> **Work order**:
Leave out the pictures, and retype only the lines from the beginning of the material through the line that contains "ATOM 17 C C", including both.

> **Data to examine**:
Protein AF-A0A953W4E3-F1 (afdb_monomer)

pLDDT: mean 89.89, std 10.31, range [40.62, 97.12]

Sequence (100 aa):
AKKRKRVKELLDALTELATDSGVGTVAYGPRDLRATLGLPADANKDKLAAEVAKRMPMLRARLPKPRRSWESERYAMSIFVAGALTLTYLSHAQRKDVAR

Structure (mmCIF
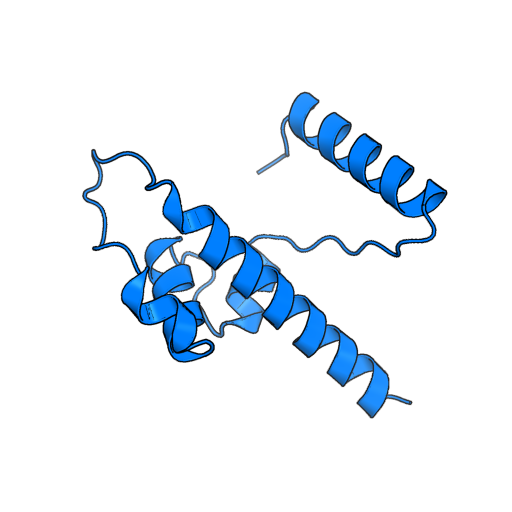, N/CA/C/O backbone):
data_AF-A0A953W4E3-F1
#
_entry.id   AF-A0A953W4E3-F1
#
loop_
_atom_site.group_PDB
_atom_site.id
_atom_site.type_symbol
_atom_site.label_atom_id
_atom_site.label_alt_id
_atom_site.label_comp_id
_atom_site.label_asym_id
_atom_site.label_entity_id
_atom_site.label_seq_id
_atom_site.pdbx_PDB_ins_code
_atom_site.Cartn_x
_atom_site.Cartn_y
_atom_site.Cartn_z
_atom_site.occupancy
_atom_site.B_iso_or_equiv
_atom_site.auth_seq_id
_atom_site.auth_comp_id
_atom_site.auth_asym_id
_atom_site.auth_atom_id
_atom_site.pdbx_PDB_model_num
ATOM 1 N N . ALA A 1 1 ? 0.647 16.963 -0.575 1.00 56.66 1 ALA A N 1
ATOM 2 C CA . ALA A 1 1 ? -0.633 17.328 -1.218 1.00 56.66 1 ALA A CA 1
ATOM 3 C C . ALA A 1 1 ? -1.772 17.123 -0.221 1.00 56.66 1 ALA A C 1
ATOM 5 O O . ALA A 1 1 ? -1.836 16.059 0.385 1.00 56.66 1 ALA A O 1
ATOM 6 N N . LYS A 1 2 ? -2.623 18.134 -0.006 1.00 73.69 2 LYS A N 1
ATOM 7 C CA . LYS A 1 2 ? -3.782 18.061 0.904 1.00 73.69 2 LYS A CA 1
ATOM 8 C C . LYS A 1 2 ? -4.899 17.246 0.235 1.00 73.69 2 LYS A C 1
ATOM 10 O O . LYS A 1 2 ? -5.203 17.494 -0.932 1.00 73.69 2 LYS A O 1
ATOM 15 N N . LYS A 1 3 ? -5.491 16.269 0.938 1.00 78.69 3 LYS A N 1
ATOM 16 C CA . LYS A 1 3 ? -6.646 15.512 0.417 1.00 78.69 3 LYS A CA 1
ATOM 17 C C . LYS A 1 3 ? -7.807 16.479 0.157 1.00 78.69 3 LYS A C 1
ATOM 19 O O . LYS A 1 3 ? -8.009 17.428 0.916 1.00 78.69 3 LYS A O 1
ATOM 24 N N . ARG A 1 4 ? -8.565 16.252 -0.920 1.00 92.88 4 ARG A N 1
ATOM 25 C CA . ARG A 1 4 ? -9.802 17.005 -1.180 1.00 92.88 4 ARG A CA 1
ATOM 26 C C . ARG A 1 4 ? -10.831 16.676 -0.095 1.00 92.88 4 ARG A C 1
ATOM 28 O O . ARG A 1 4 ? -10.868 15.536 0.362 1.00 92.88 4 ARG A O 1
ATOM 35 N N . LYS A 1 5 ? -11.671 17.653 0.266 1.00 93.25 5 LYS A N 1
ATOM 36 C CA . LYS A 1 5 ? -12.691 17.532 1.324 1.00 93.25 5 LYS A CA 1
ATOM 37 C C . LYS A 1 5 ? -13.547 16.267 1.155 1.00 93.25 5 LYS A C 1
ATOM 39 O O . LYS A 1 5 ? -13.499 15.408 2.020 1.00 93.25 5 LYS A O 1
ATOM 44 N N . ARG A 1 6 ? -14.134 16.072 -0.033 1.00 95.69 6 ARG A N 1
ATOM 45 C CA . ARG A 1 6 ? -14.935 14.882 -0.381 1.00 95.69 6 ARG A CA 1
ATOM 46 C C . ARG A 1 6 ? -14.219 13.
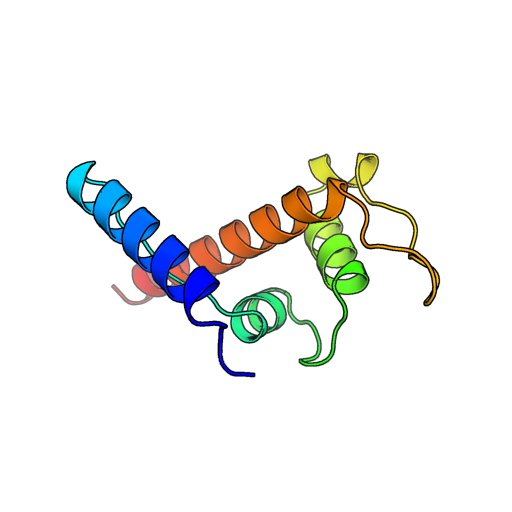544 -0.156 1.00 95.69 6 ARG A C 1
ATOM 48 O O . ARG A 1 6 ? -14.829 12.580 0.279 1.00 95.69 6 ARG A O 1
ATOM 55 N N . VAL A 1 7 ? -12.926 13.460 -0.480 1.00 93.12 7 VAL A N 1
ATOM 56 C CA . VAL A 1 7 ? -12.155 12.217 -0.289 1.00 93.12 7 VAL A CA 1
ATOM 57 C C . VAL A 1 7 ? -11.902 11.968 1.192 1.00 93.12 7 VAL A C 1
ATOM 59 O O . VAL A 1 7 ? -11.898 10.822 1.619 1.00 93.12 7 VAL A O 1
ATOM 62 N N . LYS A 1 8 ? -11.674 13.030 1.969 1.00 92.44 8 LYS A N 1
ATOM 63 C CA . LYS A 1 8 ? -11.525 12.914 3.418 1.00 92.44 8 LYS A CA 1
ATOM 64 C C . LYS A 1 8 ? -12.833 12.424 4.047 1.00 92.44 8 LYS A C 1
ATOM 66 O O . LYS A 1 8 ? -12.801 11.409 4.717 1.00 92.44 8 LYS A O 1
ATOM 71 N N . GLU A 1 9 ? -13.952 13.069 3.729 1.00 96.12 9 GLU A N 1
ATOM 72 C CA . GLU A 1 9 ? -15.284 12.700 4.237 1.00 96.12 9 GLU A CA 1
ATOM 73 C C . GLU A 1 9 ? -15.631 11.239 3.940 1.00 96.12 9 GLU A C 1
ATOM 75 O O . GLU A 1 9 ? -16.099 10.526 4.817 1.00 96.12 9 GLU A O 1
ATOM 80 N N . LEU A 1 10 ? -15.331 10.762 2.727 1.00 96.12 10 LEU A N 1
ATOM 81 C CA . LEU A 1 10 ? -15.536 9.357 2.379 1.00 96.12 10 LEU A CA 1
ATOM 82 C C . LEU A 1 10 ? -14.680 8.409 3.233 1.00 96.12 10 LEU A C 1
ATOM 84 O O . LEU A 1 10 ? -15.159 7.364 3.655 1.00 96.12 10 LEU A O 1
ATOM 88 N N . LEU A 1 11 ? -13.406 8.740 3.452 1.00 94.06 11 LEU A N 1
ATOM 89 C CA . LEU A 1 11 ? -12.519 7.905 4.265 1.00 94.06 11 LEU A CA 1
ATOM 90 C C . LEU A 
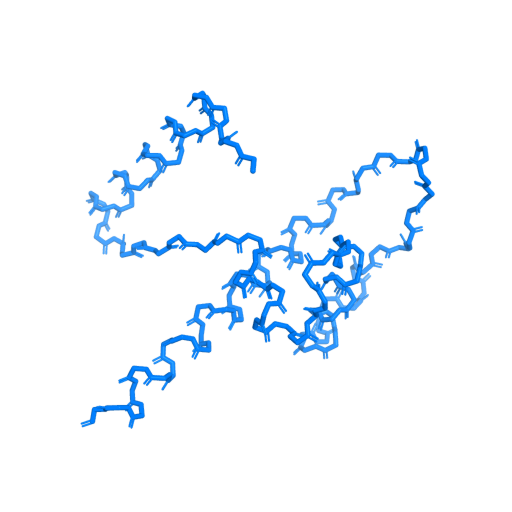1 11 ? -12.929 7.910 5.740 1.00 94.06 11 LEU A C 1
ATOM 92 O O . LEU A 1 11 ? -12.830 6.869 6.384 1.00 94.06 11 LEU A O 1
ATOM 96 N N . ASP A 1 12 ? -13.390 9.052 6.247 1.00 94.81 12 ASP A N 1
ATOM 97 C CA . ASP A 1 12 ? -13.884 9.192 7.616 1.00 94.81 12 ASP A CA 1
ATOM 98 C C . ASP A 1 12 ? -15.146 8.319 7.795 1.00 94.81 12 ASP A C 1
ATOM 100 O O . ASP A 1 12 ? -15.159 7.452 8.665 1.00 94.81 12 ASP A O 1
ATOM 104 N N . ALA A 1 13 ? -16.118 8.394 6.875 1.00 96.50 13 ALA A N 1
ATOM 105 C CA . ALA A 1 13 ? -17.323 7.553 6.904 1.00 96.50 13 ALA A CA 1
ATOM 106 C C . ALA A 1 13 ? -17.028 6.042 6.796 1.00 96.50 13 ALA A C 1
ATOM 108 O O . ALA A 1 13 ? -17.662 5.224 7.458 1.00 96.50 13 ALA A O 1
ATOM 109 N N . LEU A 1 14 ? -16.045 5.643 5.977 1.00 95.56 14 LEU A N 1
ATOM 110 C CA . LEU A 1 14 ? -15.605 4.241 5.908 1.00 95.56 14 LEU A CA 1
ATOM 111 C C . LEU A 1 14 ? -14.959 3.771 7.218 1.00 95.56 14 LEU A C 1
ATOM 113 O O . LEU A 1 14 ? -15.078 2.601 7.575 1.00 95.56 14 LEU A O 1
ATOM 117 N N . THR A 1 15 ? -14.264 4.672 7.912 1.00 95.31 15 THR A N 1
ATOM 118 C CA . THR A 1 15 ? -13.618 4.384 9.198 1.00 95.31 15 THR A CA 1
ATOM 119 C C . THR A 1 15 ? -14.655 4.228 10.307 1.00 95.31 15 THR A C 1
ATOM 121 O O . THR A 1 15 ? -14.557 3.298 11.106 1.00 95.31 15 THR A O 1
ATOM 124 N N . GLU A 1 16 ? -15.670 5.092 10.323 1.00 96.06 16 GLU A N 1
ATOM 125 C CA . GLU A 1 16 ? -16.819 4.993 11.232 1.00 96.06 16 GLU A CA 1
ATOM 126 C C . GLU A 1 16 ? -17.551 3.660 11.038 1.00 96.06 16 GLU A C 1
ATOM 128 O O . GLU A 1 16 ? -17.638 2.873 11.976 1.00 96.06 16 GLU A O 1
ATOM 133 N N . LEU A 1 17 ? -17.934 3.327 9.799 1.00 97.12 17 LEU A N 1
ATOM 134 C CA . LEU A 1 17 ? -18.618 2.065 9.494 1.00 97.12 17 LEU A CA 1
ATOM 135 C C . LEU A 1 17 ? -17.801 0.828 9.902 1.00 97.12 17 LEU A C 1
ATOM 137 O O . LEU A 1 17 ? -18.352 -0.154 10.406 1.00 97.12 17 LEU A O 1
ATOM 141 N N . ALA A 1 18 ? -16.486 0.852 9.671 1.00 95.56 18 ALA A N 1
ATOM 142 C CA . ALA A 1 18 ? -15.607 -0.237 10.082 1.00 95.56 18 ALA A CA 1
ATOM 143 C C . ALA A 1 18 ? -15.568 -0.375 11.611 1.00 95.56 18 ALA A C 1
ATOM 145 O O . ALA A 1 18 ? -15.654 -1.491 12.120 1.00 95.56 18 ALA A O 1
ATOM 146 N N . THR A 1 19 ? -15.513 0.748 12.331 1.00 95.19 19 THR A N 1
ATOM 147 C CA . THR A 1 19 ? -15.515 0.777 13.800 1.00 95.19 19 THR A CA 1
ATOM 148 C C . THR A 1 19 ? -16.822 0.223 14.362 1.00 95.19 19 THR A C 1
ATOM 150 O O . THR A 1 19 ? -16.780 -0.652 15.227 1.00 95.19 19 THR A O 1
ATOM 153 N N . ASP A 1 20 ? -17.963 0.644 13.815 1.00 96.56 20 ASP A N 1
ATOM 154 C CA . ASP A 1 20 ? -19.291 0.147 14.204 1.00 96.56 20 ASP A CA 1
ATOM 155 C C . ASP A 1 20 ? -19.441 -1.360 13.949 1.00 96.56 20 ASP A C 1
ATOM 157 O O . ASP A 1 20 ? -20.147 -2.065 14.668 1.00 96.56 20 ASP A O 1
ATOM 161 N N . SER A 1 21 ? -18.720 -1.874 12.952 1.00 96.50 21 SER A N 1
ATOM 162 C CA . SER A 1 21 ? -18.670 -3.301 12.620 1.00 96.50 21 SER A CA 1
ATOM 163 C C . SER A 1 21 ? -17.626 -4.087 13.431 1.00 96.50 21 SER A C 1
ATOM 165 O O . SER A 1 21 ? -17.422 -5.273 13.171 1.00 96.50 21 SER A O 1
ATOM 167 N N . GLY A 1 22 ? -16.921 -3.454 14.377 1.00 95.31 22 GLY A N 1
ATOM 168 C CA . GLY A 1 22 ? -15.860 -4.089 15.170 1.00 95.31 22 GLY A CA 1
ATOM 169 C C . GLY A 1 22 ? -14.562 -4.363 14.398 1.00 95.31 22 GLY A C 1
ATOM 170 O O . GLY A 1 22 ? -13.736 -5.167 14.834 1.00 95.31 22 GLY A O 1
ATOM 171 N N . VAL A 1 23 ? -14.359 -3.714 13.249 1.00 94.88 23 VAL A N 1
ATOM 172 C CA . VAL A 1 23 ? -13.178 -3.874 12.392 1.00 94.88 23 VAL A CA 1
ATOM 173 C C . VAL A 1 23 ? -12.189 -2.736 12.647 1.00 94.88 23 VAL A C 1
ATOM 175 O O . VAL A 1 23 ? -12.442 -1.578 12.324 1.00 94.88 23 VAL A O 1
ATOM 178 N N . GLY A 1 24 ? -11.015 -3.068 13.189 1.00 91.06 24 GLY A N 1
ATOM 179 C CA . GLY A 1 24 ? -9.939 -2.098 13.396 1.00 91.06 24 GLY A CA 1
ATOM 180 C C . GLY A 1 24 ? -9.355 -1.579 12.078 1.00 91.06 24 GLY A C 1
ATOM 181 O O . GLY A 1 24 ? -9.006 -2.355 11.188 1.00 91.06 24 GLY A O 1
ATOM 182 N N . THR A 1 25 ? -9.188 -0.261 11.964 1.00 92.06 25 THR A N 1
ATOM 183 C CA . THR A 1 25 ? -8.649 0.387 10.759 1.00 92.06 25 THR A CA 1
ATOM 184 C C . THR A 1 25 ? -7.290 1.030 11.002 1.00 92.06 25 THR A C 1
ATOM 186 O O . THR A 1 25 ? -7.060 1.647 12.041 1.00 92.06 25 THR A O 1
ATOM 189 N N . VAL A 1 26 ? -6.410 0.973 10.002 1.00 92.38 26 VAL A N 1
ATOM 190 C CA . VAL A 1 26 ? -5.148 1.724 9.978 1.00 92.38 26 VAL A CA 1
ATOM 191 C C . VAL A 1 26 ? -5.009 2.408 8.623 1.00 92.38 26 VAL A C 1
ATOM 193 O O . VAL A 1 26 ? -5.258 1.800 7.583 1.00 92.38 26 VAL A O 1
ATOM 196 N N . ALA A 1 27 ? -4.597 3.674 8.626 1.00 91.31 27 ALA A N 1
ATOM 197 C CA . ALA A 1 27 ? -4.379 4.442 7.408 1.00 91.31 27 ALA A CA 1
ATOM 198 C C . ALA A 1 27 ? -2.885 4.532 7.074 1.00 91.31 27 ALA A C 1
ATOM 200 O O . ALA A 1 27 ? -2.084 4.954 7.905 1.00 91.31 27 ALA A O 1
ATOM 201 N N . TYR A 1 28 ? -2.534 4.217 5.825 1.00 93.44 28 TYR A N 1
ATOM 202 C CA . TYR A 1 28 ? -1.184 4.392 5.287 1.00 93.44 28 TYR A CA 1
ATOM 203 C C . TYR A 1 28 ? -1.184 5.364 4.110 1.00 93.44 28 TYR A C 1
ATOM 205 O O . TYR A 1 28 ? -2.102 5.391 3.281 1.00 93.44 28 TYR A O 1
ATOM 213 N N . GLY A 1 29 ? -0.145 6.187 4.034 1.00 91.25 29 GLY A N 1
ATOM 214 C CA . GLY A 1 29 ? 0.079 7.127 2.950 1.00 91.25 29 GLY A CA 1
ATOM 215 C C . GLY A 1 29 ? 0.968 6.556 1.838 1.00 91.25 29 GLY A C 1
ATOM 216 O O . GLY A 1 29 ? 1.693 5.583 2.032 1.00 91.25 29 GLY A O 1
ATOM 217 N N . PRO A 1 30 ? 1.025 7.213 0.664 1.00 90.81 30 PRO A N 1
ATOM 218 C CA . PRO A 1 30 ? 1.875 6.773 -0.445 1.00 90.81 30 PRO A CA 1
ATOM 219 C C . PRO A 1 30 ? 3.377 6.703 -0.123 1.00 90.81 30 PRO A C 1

> **Exercise response**:
Protein AF-A0A953W4E3-F1 (afdb_monomer)

pLDDT: mean 89.89, std 10.31, range [40.62, 97.12]

Sequence (100 aa):
AKKRKRVKELLDALTELATDSGVGTVAYGPRDLRATLGLPADANKDKLAAEVAKRMPMLRARLPKPRRSWESERYAMSIFVAGALTLTYLSHAQRKDVAR

Structure (mmCIF
, N/CA/C/O backbone):
data_AF-A0A953W4E3-F1
#
_entry.id   AF-A0A953W4E3-F1
#
loop_
_atom_site.group_PDB
_atom_site.id
_atom_site.type_symbol
_atom_site.label_atom_id
_atom_site.label_alt_id
_atom_site.label_comp_id
_atom_site.label_asym_id
_atom_site.label_entity_id
_atom_site.label_seq_id
_atom_site.pdbx_PDB_ins_code
_atom_site.Cartn_x
_atom_site.Cartn_y
_atom_site.Cartn_z
_atom_site.occupancy
_atom_site.B_iso_or_equiv
_atom_site.auth_seq_id
_atom_site.auth_comp_id
_atom_site.auth_asym_id
_atom_site.auth_atom_id
_atom_site.pdbx_PDB_model_num
ATOM 1 N N . ALA A 1 1 ? 0.647 16.963 -0.575 1.00 56.66 1 ALA A N 1
ATOM 2 C CA . ALA A 1 1 ? -0.633 17.328 -1.218 1.00 56.66 1 ALA A CA 1
ATOM 3 C C . ALA A 1 1 ? -1.772 17.123 -0.221 1.00 56.66 1 ALA A C 1
ATOM 5 O O . ALA A 1 1 ? -1.836 16.059 0.385 1.00 56.66 1 ALA A O 1
ATOM 6 N N . LYS A 1 2 ? -2.623 18.134 -0.006 1.00 73.69 2 LYS A N 1
ATOM 7 C CA . LYS A 1 2 ? -3.782 18.061 0.904 1.00 73.69 2 LYS A CA 1
ATOM 8 C C . LYS A 1 2 ? -4.899 17.246 0.235 1.00 73.69 2 LYS A C 1
ATOM 10 O O . LYS A 1 2 ? -5.203 17.494 -0.932 1.00 73.69 2 LYS A O 1
ATOM 15 N N . LYS A 1 3 ? -5.491 16.269 0.938 1.00 78.69 3 LYS A N 1
ATOM 16 C CA . LYS A 1 3 ? -6.646 15.512 0.417 1.00 78.69 3 LYS A CA 1
ATOM 17 C C . LYS A 1 3 ? -7.807 16.479 0.157 1.00 78.69 3 LYS A C 1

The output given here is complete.